UTAH COUNTY, Utah – A bald eagle afflicted with West Nile Virus is being treated, and the bird also had birth defects--some of which have now been repaired.
The raptor is being cared for at the Great Basin Wildlife Rescue Center after being found and brought in for treatment.
The bird, dubbed Mike, is the latest in a series of bald eagles to come down with West Nile Virus, and Patti Richards, executive director of the Great Basin Wildlife Rescue Center, said the bird was in bad shape when it was brought in.
"He had the West Nile Virus,” Richards said. “He was found in Saratoga Springs, and the gentleman that brought him to us, he had him in a laundry basket. So you knew he was weak."

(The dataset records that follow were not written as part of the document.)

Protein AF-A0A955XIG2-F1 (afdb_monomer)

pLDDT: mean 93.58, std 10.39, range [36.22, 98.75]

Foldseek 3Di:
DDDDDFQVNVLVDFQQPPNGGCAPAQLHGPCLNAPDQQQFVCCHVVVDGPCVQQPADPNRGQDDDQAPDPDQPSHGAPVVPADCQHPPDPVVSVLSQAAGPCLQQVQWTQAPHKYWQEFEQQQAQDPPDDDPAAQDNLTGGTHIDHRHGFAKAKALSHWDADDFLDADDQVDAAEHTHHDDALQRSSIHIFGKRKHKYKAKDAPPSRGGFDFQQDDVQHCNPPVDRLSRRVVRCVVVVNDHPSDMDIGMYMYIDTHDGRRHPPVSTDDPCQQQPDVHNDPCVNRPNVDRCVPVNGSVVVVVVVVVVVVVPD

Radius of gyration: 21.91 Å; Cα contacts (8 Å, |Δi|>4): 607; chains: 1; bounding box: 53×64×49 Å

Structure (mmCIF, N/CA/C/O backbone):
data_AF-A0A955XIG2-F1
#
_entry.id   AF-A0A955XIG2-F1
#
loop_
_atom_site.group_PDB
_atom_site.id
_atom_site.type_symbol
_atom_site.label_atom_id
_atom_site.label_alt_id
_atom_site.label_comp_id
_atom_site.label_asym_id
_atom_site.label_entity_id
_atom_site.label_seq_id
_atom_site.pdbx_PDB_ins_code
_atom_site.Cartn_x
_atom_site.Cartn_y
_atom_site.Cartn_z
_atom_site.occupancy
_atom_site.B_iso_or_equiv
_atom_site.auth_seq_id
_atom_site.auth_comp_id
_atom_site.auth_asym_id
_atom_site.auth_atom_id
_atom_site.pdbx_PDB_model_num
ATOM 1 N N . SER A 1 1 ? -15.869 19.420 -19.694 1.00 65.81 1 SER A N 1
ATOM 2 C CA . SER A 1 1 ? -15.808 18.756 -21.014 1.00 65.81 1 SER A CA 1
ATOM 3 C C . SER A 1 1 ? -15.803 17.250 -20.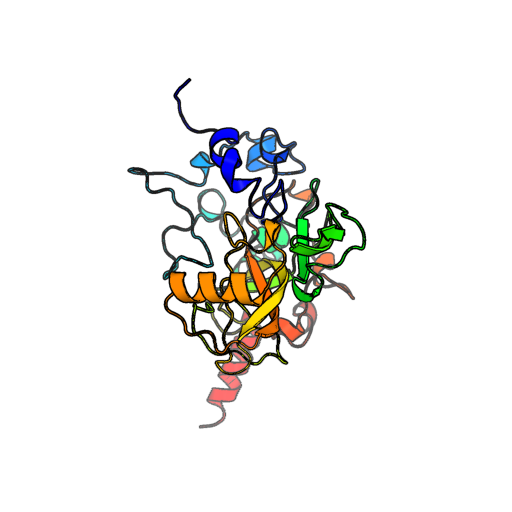801 1.00 65.81 1 SER A C 1
ATOM 5 O O . SER A 1 1 ? -15.457 16.812 -19.711 1.00 65.81 1 SER A O 1
ATOM 7 N N . VAL A 1 2 ? -16.218 16.471 -21.800 1.00 88.19 2 VAL A N 1
ATOM 8 C CA . VAL A 1 2 ? -16.188 14.995 -21.786 1.00 88.19 2 VAL A CA 1
ATOM 9 C C . VAL A 1 2 ? -15.144 14.537 -22.809 1.00 88.19 2 VAL A C 1
ATOM 11 O O . VAL A 1 2 ? -14.987 15.192 -23.838 1.00 88.19 2 VAL A O 1
ATOM 14 N N . GLY A 1 3 ? -14.404 13.463 -22.525 1.00 93.44 3 GLY A N 1
ATOM 15 C CA . GLY A 1 3 ? -13.342 12.952 -23.398 1.00 93.44 3 GLY A CA 1
ATOM 16 C C . GLY A 1 3 ? -12.693 11.680 -22.851 1.00 93.44 3 GLY A C 1
ATOM 17 O O . GLY A 1 3 ? -13.139 11.146 -21.835 1.00 93.44 3 GLY A O 1
ATOM 18 N N . ARG A 1 4 ? -11.632 11.202 -23.520 1.00 94.06 4 ARG A N 1
ATOM 19 C CA . ARG A 1 4 ? -10.832 10.067 -23.030 1.00 94.06 4 ARG A CA 1
ATOM 20 C C . ARG A 1 4 ? -10.225 10.424 -21.661 1.00 94.06 4 ARG A C 1
ATOM 22 O O . ARG A 1 4 ? -9.683 11.528 -21.539 1.00 94.06 4 ARG A O 1
ATOM 29 N N . PRO A 1 5 ? -10.302 9.534 -20.653 1.00 95.75 5 PRO A N 1
ATOM 30 C CA . PRO A 1 5 ? -9.713 9.795 -19.346 1.00 95.75 5 PRO A CA 1
ATOM 31 C C . PRO A 1 5 ? -8.222 10.111 -19.449 1.00 95.75 5 PRO A C 1
ATOM 33 O O . PRO A 1 5 ? -7.489 9.477 -20.206 1.00 95.75 5 PRO A O 1
ATOM 36 N N . ASN A 1 6 ? -7.778 11.079 -18.659 1.00 95.62 6 ASN A N 1
ATOM 37 C CA . ASN A 1 6 ? -6.370 11.383 -18.446 1.00 95.62 6 ASN A CA 1
ATOM 38 C C . ASN A 1 6 ? -6.007 11.192 -16.961 1.00 95.62 6 ASN A C 1
ATOM 40 O O . ASN A 1 6 ? -6.845 10.806 -16.142 1.00 95.62 6 ASN A O 1
ATOM 44 N N . ARG A 1 7 ? -4.752 11.480 -16.599 1.00 97.38 7 ARG A N 1
ATOM 45 C CA . ARG A 1 7 ? -4.233 11.268 -15.237 1.00 97.38 7 ARG A CA 1
ATOM 46 C C . ARG A 1 7 ? -5.008 12.031 -14.158 1.00 97.38 7 ARG A C 1
ATOM 48 O O . ARG A 1 7 ? -5.117 11.524 -13.049 1.00 97.38 7 ARG A O 1
ATOM 55 N N . SER A 1 8 ? -5.593 13.196 -14.455 1.00 96.31 8 SER A N 1
ATOM 56 C CA . SER A 1 8 ? -6.398 13.939 -13.473 1.00 96.31 8 SER A CA 1
ATOM 57 C C . SER A 1 8 ? -7.744 13.275 -13.188 1.00 96.31 8 SER A C 1
ATOM 59 O O . SER A 1 8 ? -8.207 13.313 -12.051 1.00 96.31 8 SER A O 1
ATOM 61 N N . ASN A 1 9 ? -8.342 12.602 -14.179 1.00 96.62 9 ASN A N 1
ATOM 62 C CA . ASN A 1 9 ? -9.594 11.870 -13.992 1.00 96.62 9 ASN A CA 1
ATOM 63 C C . ASN A 1 9 ? -9.406 10.686 -13.034 1.00 96.62 9 ASN A C 1
ATOM 65 O O . ASN A 1 9 ? -10.192 10.522 -12.107 1.00 96.62 9 ASN A O 1
ATOM 69 N N . CYS A 1 10 ? -8.351 9.891 -13.231 1.00 96.38 10 CYS A N 1
ATOM 70 C CA . CYS A 1 10 ? -8.019 8.766 -12.351 1.00 96.38 10 CYS A CA 1
ATOM 71 C C . CYS A 1 10 ? -7.504 9.264 -10.988 1.00 96.38 10 CYS A C 1
ATOM 73 O O . CYS A 1 10 ? -7.889 8.768 -9.926 1.00 96.38 10 CYS A O 1
ATOM 75 N N . GLY A 1 11 ? -6.659 10.294 -11.022 1.00 95.88 11 GLY A N 1
ATOM 76 C CA . GLY A 1 11 ? -6.022 10.898 -9.860 1.00 95.88 11 GLY A CA 1
ATOM 77 C C . GLY A 1 11 ? -6.982 11.506 -8.846 1.00 95.88 11 GLY A C 1
ATOM 78 O O . GLY A 1 11 ? -6.676 11.491 -7.658 1.00 95.88 11 GLY A O 1
ATOM 79 N N . ALA A 1 12 ? -8.165 11.949 -9.286 1.00 94.56 12 ALA A N 1
ATOM 80 C CA . ALA A 1 12 ? -9.208 12.501 -8.418 1.00 94.56 12 ALA A CA 1
ATOM 81 C C . ALA A 1 12 ? -9.579 11.585 -7.237 1.00 94.56 12 ALA A C 1
ATOM 83 O O . ALA A 1 12 ? -10.025 12.069 -6.199 1.00 94.56 12 ALA A O 1
ATOM 84 N N . CYS A 1 13 ? -9.386 10.270 -7.382 1.00 94.19 13 CYS A N 1
ATOM 85 C CA . CYS A 1 13 ? -9.536 9.313 -6.288 1.00 94.19 13 CYS A CA 1
ATOM 86 C C . CYS A 1 13 ? -8.218 8.618 -5.930 1.00 94.19 13 CYS A C 1
ATOM 88 O O . CYS A 1 13 ? -7.950 8.384 -4.753 1.00 94.19 13 CYS A O 1
ATOM 90 N N . HIS A 1 14 ? -7.396 8.268 -6.925 1.00 95.38 14 HIS A N 1
ATOM 91 C CA . HIS A 1 14 ? -6.212 7.440 -6.693 1.00 95.38 14 HIS A CA 1
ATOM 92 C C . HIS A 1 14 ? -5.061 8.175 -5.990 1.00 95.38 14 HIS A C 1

Mike has lived longer than other birds diagnosed with the disease, and wildlife workers hope he will be the first of the birds to pull through and survive.
In addition to the disease, Mike also has a defect that left him without air holes in his beak and his talons are deformed.
"You can see the deformity, his nostrils should be right here,” Richards said.
Richards said they believe the deformities have hampered Mike’s hunting.
"We figure he's about 4 or 5 years old, and how he survived that long without being able to hunt, because they need those rear talons to be able to catch fish and things like that, but also we noticed that he has a huge callous on his knee, and so he must have spent a lot of time on the ground that way,” she said.
Veterinarians were able to improve the eagle’s breathing, but not repair his talons.
"It's been breathing through its mouth and a self-created airway around the eye, and so basically in the hopes that this bird is going to recover, and in order to breathe better, we today tried to create a new nasal opening,” said Dr. Vaughn Park, who owns the Park Animal Hospital.
Park said the surgery went well.
"He will be able to breathe a whole lot better and get a lot better air circulation and just fly better and live a better life,” Park said.